Y todo por cinco minutos de metraje que deberían haberse caído al suelo de la sala de montaje.
¿No estás harto del típico paleto chuloputas que, en las películas y series yanquis, se ocupa de recordarle al europeo, normalmente un francés algo amanerado, «de no ser por nosotros, ahora estaríais todos hablando alemán»?
(Lo cual, dicho sea de paso, es cierto.)
(Y no es menos cierto que, de no ser por todo el oro, cañones y pólvora que Francia proporcionó a los revolucionarios de las trece colonias de Nueva Inglaterra, ahora en Estados Unidos estarían todos hablando lakota y pagando impuestos abusivos a la corona británica.)
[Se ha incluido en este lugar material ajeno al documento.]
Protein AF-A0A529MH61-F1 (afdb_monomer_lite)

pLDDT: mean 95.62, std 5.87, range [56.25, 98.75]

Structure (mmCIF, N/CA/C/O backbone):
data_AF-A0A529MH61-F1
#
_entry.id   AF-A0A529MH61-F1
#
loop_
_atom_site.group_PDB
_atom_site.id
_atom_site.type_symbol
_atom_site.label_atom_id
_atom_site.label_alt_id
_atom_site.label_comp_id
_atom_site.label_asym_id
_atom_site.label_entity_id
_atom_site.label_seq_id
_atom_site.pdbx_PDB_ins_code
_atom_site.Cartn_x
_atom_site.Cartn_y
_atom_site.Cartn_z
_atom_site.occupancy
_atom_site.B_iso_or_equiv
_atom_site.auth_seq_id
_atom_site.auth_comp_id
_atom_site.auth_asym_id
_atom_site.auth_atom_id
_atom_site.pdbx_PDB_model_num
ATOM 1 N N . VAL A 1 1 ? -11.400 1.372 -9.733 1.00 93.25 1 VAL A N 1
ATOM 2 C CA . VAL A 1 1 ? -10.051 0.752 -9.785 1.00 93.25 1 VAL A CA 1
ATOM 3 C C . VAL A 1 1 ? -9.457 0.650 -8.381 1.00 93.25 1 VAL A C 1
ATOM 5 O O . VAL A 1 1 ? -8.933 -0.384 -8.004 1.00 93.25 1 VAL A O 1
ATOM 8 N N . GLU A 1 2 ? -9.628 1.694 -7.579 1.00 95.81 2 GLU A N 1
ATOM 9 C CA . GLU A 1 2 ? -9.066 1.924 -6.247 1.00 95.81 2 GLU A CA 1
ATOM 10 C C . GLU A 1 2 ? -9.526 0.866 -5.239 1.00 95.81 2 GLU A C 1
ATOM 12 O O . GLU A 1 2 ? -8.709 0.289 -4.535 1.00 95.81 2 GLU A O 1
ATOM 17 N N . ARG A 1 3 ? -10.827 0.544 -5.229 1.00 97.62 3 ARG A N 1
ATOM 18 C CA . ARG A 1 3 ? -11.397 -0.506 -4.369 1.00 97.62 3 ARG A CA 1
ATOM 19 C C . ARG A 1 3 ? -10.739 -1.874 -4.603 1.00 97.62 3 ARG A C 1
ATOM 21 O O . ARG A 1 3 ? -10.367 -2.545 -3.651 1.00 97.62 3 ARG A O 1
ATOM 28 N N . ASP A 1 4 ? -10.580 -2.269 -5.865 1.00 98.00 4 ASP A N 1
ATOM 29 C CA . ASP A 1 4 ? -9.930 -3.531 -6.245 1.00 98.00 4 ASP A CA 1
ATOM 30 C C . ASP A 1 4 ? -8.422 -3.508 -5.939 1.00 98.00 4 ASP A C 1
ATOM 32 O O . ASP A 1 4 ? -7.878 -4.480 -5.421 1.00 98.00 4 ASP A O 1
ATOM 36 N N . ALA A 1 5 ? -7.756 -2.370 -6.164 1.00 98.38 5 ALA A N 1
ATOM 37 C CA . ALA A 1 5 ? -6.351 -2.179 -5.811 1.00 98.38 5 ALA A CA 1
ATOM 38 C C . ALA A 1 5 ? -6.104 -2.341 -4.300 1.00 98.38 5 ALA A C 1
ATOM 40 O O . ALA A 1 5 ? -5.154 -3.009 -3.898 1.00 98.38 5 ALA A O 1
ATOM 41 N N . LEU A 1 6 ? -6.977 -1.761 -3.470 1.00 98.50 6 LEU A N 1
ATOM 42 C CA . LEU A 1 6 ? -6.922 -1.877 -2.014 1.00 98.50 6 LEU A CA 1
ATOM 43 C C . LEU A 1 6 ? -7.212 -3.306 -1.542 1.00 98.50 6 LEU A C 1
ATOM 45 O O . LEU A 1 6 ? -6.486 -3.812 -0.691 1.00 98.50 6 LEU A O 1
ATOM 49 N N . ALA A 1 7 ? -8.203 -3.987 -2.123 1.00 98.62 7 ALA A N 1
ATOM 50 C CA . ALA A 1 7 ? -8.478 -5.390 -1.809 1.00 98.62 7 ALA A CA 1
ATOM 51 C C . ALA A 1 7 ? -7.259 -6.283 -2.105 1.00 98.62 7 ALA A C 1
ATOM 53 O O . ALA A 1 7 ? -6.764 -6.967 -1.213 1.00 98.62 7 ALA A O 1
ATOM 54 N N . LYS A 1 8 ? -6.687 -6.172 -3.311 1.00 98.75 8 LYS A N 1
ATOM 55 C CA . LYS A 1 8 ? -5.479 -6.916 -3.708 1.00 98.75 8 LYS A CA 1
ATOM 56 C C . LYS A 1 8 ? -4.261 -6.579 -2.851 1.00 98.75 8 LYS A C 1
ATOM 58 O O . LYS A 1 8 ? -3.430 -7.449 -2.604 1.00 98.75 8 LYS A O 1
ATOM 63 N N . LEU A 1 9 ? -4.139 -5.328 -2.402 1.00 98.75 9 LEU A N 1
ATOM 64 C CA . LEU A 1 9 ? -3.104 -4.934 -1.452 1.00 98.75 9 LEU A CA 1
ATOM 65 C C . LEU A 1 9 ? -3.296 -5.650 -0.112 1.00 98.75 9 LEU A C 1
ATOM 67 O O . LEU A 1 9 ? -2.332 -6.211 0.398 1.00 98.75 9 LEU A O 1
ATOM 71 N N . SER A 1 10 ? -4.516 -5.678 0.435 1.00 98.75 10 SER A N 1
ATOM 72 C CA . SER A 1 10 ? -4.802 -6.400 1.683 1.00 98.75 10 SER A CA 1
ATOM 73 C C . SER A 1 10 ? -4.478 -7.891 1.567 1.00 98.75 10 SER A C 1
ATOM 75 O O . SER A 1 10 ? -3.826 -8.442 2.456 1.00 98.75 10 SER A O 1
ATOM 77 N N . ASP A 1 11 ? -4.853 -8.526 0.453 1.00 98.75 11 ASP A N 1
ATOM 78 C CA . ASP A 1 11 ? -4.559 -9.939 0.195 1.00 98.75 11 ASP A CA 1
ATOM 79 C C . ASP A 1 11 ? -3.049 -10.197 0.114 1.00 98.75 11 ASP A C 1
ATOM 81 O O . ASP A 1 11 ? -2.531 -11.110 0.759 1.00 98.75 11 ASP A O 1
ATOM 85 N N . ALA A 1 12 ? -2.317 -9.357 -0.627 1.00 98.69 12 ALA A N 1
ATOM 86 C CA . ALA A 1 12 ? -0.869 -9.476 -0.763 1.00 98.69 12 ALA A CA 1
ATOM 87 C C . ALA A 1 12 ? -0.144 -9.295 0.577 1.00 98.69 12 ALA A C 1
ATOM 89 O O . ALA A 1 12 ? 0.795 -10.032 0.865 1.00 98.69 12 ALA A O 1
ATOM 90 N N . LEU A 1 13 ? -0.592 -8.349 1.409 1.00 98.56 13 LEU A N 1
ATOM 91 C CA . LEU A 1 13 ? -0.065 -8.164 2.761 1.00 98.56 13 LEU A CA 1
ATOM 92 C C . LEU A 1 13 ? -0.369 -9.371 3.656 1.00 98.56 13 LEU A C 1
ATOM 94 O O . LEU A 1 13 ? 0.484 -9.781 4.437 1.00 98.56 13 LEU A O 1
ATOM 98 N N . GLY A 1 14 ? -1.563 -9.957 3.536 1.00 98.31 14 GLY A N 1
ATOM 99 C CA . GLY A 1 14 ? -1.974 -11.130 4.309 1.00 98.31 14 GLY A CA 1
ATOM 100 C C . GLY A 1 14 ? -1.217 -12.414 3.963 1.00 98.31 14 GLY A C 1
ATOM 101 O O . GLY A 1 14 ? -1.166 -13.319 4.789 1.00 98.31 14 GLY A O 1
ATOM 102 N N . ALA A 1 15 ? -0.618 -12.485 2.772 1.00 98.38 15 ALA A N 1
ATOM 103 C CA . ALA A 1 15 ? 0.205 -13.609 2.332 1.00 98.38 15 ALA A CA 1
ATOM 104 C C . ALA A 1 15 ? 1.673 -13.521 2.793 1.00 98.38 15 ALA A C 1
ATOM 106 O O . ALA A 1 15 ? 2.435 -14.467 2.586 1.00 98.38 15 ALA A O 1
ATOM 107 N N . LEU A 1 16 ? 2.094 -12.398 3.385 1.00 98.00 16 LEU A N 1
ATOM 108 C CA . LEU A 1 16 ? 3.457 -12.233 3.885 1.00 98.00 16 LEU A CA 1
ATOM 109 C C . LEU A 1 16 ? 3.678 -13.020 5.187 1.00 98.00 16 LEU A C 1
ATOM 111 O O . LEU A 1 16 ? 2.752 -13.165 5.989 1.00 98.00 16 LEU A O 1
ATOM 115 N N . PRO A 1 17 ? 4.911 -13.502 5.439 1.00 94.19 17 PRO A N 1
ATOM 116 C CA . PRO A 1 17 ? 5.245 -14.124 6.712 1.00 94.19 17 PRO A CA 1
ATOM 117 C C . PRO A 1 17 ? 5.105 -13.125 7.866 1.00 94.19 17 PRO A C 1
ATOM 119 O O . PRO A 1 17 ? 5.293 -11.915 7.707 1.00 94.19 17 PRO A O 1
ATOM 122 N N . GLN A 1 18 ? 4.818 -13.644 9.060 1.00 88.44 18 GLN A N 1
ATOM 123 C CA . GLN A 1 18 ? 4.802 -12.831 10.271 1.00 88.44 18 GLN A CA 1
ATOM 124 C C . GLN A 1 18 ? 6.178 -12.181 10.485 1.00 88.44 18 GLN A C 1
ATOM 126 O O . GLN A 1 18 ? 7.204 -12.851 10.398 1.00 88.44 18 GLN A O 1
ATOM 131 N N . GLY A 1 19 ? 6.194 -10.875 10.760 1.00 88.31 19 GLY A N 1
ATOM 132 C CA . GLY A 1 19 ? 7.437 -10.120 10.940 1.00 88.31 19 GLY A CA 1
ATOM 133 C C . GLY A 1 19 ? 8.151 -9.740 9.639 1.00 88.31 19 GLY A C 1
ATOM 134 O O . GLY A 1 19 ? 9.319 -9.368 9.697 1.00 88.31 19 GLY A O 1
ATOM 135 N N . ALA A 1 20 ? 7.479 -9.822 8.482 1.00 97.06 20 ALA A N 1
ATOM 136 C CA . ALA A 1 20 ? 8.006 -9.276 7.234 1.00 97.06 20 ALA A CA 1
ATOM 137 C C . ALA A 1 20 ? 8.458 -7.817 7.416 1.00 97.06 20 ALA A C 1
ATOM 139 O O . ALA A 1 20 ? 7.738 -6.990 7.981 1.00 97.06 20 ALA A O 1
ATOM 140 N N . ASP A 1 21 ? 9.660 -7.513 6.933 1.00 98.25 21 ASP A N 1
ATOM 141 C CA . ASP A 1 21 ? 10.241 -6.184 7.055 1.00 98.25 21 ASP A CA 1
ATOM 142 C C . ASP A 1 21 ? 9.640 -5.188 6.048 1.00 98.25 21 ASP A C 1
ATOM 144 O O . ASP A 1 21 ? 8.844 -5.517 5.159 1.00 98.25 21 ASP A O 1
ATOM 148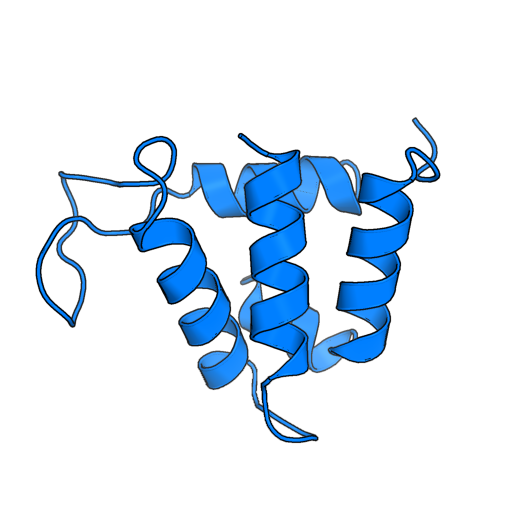 N N . GLY A 1 22 ? 10.039 -3.922 6.182 1.00 98.19 22 GLY A N 1
ATOM 149 C CA . GLY A 1 22 ? 9.546 -2.866 5.307 1.00 98.19 22 GLY A CA 1
ATOM 150 C C . GLY A 1 22 ? 9.936 -3.042 3.838 1.00 98.19 22 GLY A C 1
ATOM 151 O O . GLY A 1 22 ? 9.266 -2.486 2.971 1.00 98.19 22 GLY A O 1
ATOM 152 N N . GLU A 1 23 ? 10.985 -3.799 3.518 1.00 98.25 23 GLU A N 1
ATOM 153 C CA . GLU A 1 23 ? 11.356 -4.070 2.132 1.00 98.25 23 GLU A CA 1
ATOM 154 C C . GLU A 1 23 ? 10.438 -5.121 1.508 1.00 98.25 23 GLU A C 1
ATOM 156 O O . GLU A 1 23 ? 9.867 -4.871 0.443 1.00 98.25 23 GLU A O 1
ATOM 161 N N . ALA A 1 24 ? 10.214 -6.238 2.201 1.00 98.44 24 ALA A N 1
ATOM 162 C CA . ALA A 1 24 ? 9.283 -7.279 1.788 1.00 98.44 24 ALA A CA 1
ATOM 163 C C . ALA A 1 24 ? 7.869 -6.712 1.581 1.00 98.44 24 ALA A C 1
ATOM 165 O O . ALA A 1 24 ? 7.244 -6.949 0.542 1.00 98.44 24 ALA A O 1
ATOM 166 N N . ILE A 1 25 ? 7.395 -5.880 2.515 1.00 98.69 25 ILE A N 1
ATOM 167 C CA . ILE A 1 25 ? 6.088 -5.221 2.404 1.00 98.69 25 ILE A CA 1
ATOM 168 C C . ILE A 1 25 ? 6.046 -4.253 1.215 1.00 98.69 25 ILE A C 1
ATOM 170 O O . ILE A 1 25 ? 5.075 -4.233 0.452 1.00 98.69 25 ILE A O 1
ATOM 174 N N . GLN A 1 26 ? 7.102 -3.457 1.020 1.00 98.56 26 GLN A N 1
ATOM 175 C CA . GLN A 1 26 ? 7.171 -2.534 -0.110 1.00 98.56 26 GLN A CA 1
ATOM 176 C C . GLN A 1 26 ? 7.107 -3.278 -1.447 1.00 98.56 26 GLN A C 1
ATOM 178 O O . GLN A 1 26 ? 6.400 -2.839 -2.357 1.00 98.56 26 GLN A O 1
ATOM 183 N N . ASN A 1 27 ? 7.830 -4.390 -1.566 1.00 98.00 27 ASN A N 1
ATOM 184 C CA . ASN A 1 27 ? 7.869 -5.196 -2.779 1.00 98.00 27 ASN A CA 1
ATOM 185 C C . ASN A 1 27 ? 6.507 -5.836 -3.068 1.00 98.00 27 ASN A C 1
ATOM 187 O O . ASN A 1 27 ? 6.046 -5.779 -4.208 1.00 98.00 27 ASN A O 1
ATOM 191 N N . ALA A 1 28 ? 5.808 -6.339 -2.045 1.00 98.31 28 ALA A N 1
ATOM 192 C CA . ALA A 1 28 ? 4.443 -6.842 -2.193 1.00 98.31 28 ALA A CA 1
ATOM 193 C C . ALA A 1 28 ? 3.486 -5.766 -2.741 1.00 98.31 28 ALA A C 1
ATOM 195 O O . ALA A 1 28 ? 2.769 -6.009 -3.714 1.00 98.31 28 ALA A O 1
ATOM 196 N N . ALA A 1 29 ? 3.530 -4.550 -2.187 1.00 98.44 29 ALA A N 1
ATOM 197 C CA . ALA A 1 29 ? 2.702 -3.436 -2.651 1.00 98.44 29 ALA A CA 1
ATOM 198 C C . ALA A 1 29 ? 3.023 -3.022 -4.102 1.00 98.44 29 ALA A C 1
ATOM 200 O O . ALA A 1 29 ? 2.115 -2.797 -4.904 1.00 98.44 29 ALA A O 1
ATOM 201 N N . LEU A 1 30 ? 4.310 -2.966 -4.467 1.00 98.06 30 LEU A N 1
ATOM 202 C CA . LEU A 1 30 ? 4.742 -2.679 -5.839 1.00 98.06 30 LEU A CA 1
ATOM 203 C C . LEU A 1 30 ? 4.265 -3.759 -6.821 1.00 98.06 30 LEU A C 1
ATOM 205 O O . LEU A 1 30 ? 3.791 -3.428 -7.907 1.00 98.06 30 LEU A O 1
ATOM 209 N N . ASN A 1 31 ? 4.338 -5.034 -6.436 1.00 97.19 31 ASN A N 1
ATOM 210 C CA . ASN A 1 31 ? 3.891 -6.159 -7.262 1.00 97.19 31 ASN A CA 1
ATOM 211 C C . ASN A 1 31 ? 2.385 -6.124 -7.542 1.00 97.19 31 ASN A C 1
ATOM 213 O O . ASN A 1 31 ? 1.957 -6.497 -8.635 1.00 97.19 31 ASN A O 1
ATOM 217 N N . 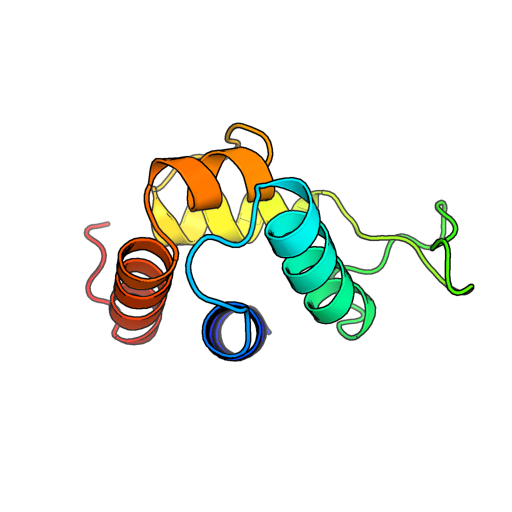VAL A 1 32 ? 1.577 -5.650 -6.589 1.00 98.12 32 VAL A N 1
ATOM 218 C CA . VAL A 1 32 ? 0.151 -5.382 -6.825 1.00 98.12 32 VAL A CA 1
ATOM 219 C C . VAL A 1 32 ? -0.011 -4.249 -7.840 1.00 98.12 32 VAL A C 1
ATOM 221 O O . VAL A 1 32 ? -0.688 -4.427 -8.852 1.00 98.12 32 VAL A O 1
ATOM 224 N N . ALA A 1 33 ? 0.645 -3.111 -7.609 1.00 98.06 33 ALA A N 1
ATOM 225 C CA . ALA A 1 33 ? 0.479 -1.912 -8.429 1.00 98.06 33 ALA A CA 1
ATOM 226 C C . ALA A 1 33 ? 0.908 -2.097 -9.893 1.00 98.06 33 ALA A C 1
ATOM 228 O O . ALA A 1 33 ? 0.225 -1.608 -10.789 1.00 98.06 33 ALA A O 1
ATOM 229 N N . ARG A 1 34 ? 1.986 -2.851 -10.160 1.00 96.62 34 ARG A N 1
ATOM 230 C CA . ARG A 1 34 ? 2.474 -3.128 -11.530 1.00 96.62 34 ARG A CA 1
ATOM 231 C C . ARG A 1 34 ? 1.433 -3.796 -12.425 1.00 96.62 34 ARG A C 1
ATOM 233 O O . ARG A 1 34 ? 1.501 -3.659 -13.641 1.00 96.62 34 ARG A O 1
ATOM 240 N N . ARG A 1 35 ? 0.464 -4.509 -11.845 1.00 95.94 35 ARG A N 1
ATOM 241 C CA . ARG A 1 35 ? -0.604 -5.202 -12.585 1.00 95.94 35 ARG A CA 1
ATOM 242 C C . ARG A 1 35 ? -1.815 -4.313 -12.877 1.00 95.94 35 ARG A C 1
ATOM 244 O O . ARG A 1 35 ? -2.799 -4.795 -13.426 1.00 95.94 35 ARG A O 1
ATOM 251 N N . ILE A 1 36 ? -1.766 -3.040 -12.490 1.00 97.38 36 ILE A N 1
ATOM 252 C CA . ILE A 1 36 ? -2.872 -2.095 -12.622 1.00 97.38 36 ILE A CA 1
ATOM 253 C C . ILE A 1 36 ? -2.409 -0.959 -13.530 1.00 97.38 36 ILE A C 1
ATOM 255 O O . ILE A 1 36 ? -1.632 -0.113 -13.101 1.00 97.38 36 ILE A O 1
ATOM 259 N N . GLU A 1 37 ? -2.914 -0.917 -14.765 1.00 97.12 37 GLU A N 1
ATOM 260 C CA . GLU A 1 37 ? -2.514 0.057 -15.798 1.00 97.12 37 GLU A CA 1
ATOM 261 C C . GLU A 1 37 ? -2.542 1.510 -15.292 1.00 97.12 37 GLU A C 1
ATOM 263 O O . GLU A 1 37 ? -1.592 2.259 -15.491 1.00 97.12 37 GLU A O 1
ATOM 268 N N . ARG A 1 38 ? -3.562 1.878 -14.502 1.00 97.81 38 ARG A N 1
ATOM 269 C CA . ARG A 1 38 ? -3.681 3.207 -13.866 1.00 97.81 38 ARG A CA 1
ATOM 270 C C . ARG A 1 38 ? -2.459 3.619 -13.030 1.00 97.81 38 ARG A C 1
ATOM 272 O O . ARG A 1 38 ? -2.216 4.810 -12.851 1.00 97.81 38 ARG A O 1
ATOM 279 N N . TYR A 1 39 ? -1.739 2.654 -12.468 1.00 97.81 39 TYR A N 1
ATOM 280 C CA . TYR A 1 39 ? -0.597 2.875 -11.583 1.00 97.81 39 TYR A CA 1
ATOM 281 C C . TYR A 1 39 ? 0.736 2.471 -12.211 1.00 97.81 39 TYR A C 1
ATOM 283 O O . TYR A 1 39 ? 1.758 2.475 -11.520 1.00 97.81 39 TYR A O 1
ATOM 291 N N . GLN A 1 40 ? 0.749 2.155 -13.503 1.00 98.00 40 GLN A N 1
ATOM 292 C CA . GLN A 1 40 ? 1.979 1.933 -14.243 1.00 98.00 40 GLN A CA 1
ATOM 293 C C . GLN A 1 40 ? 2.649 3.267 -14.573 1.00 9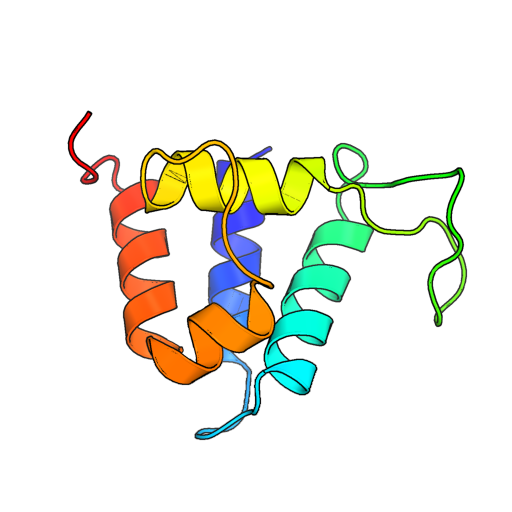8.00 40 GLN A C 1
ATOM 295 O O . GLN A 1 40 ? 2.004 4.266 -14.883 1.00 98.00 40 GLN A O 1
ATOM 300 N N . ASP A 1 41 ? 3.972 3.277 -14.495 1.00 97.62 41 ASP A N 1
ATOM 301 C CA . ASP A 1 41 ? 4.810 4.378 -14.945 1.00 97.62 41 ASP A CA 1
ATOM 302 C C . ASP A 1 41 ? 5.738 3.856 -16.041 1.00 97.62 41 ASP A C 1
ATOM 304 O O . ASP A 1 41 ? 6.747 3.208 -15.761 1.00 97.62 41 ASP A O 1
ATOM 308 N N . HIS A 1 42 ? 5.377 4.127 -17.296 1.00 96.31 42 HIS A N 1
ATOM 309 C CA . HIS A 1 42 ? 6.125 3.679 -18.474 1.00 96.31 42 HIS A CA 1
ATOM 310 C C . HIS A 1 42 ? 7.460 4.412 -18.664 1.00 96.31 42 HIS A C 1
ATOM 312 O O . HIS A 1 42 ? 8.275 3.977 -19.472 1.00 96.31 42 HIS A O 1
ATOM 318 N N . SER A 1 43 ? 7.709 5.498 -17.920 1.00 96.88 43 SER A N 1
ATOM 319 C CA . SER A 1 43 ? 9.019 6.164 -17.903 1.00 96.88 43 SER A CA 1
ATOM 320 C C . SER A 1 43 ? 10.031 5.452 -17.000 1.00 96.88 43 SER A C 1
ATOM 322 O O . SER A 1 43 ? 11.226 5.738 -17.054 1.00 96.88 43 SER A O 1
ATOM 324 N N . LYS A 1 44 ? 9.564 4.515 -16.166 1.00 93.06 44 LYS A N 1
ATOM 325 C CA . LYS A 1 44 ? 10.380 3.732 -15.238 1.00 93.06 44 LYS A CA 1
ATOM 326 C C . LYS A 1 44 ? 10.363 2.270 -15.649 1.00 93.06 44 LYS A C 1
ATOM 328 O O . LYS A 1 44 ? 9.351 1.763 -16.121 1.00 93.06 44 LYS A O 1
ATOM 333 N N . GLN A 1 45 ? 11.462 1.575 -15.391 1.00 92.25 45 GLN A N 1
ATOM 334 C CA . GLN A 1 45 ? 11.556 0.137 -15.610 1.00 92.25 45 GLN A CA 1
ATOM 335 C C . GLN A 1 45 ? 11.473 -0.606 -14.275 1.00 92.25 45 GLN A C 1
ATOM 337 O O . GLN A 1 45 ? 12.166 -0.268 -13.314 1.00 92.25 45 GLN A O 1
ATOM 342 N N . SER A 1 46 ? 10.599 -1.607 -14.203 1.00 91.69 46 SER A N 1
ATOM 343 C CA . SER A 1 46 ? 10.531 -2.533 -13.070 1.00 91.69 46 SER A CA 1
ATOM 344 C C . SER A 1 46 ? 11.754 -3.469 -13.055 1.00 91.69 46 SER A C 1
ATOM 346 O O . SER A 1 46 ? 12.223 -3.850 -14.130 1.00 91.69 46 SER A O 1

Yo sí. Pero no dejo de advertir en esa actitud perdonavidas el pecado original del alma estadounidense: esa obsesión patológica por el triunfo a toda costa, que encubre un no menos patológico horror al fracaso. Esa competitividad feroz ha llevado a los gringos a que, hoy en día, hasta las guarderías se conviertan en una especie de Los juegos del hambre donde, entre coloreables de Gumball y la Patrulla Canina, a los jóvenes churumbeles se les prepara desde pequeñitos para pisar las gargantas de sus tiernos amiguitos si con eso obtienen plaza en una universidad de la Ivy League.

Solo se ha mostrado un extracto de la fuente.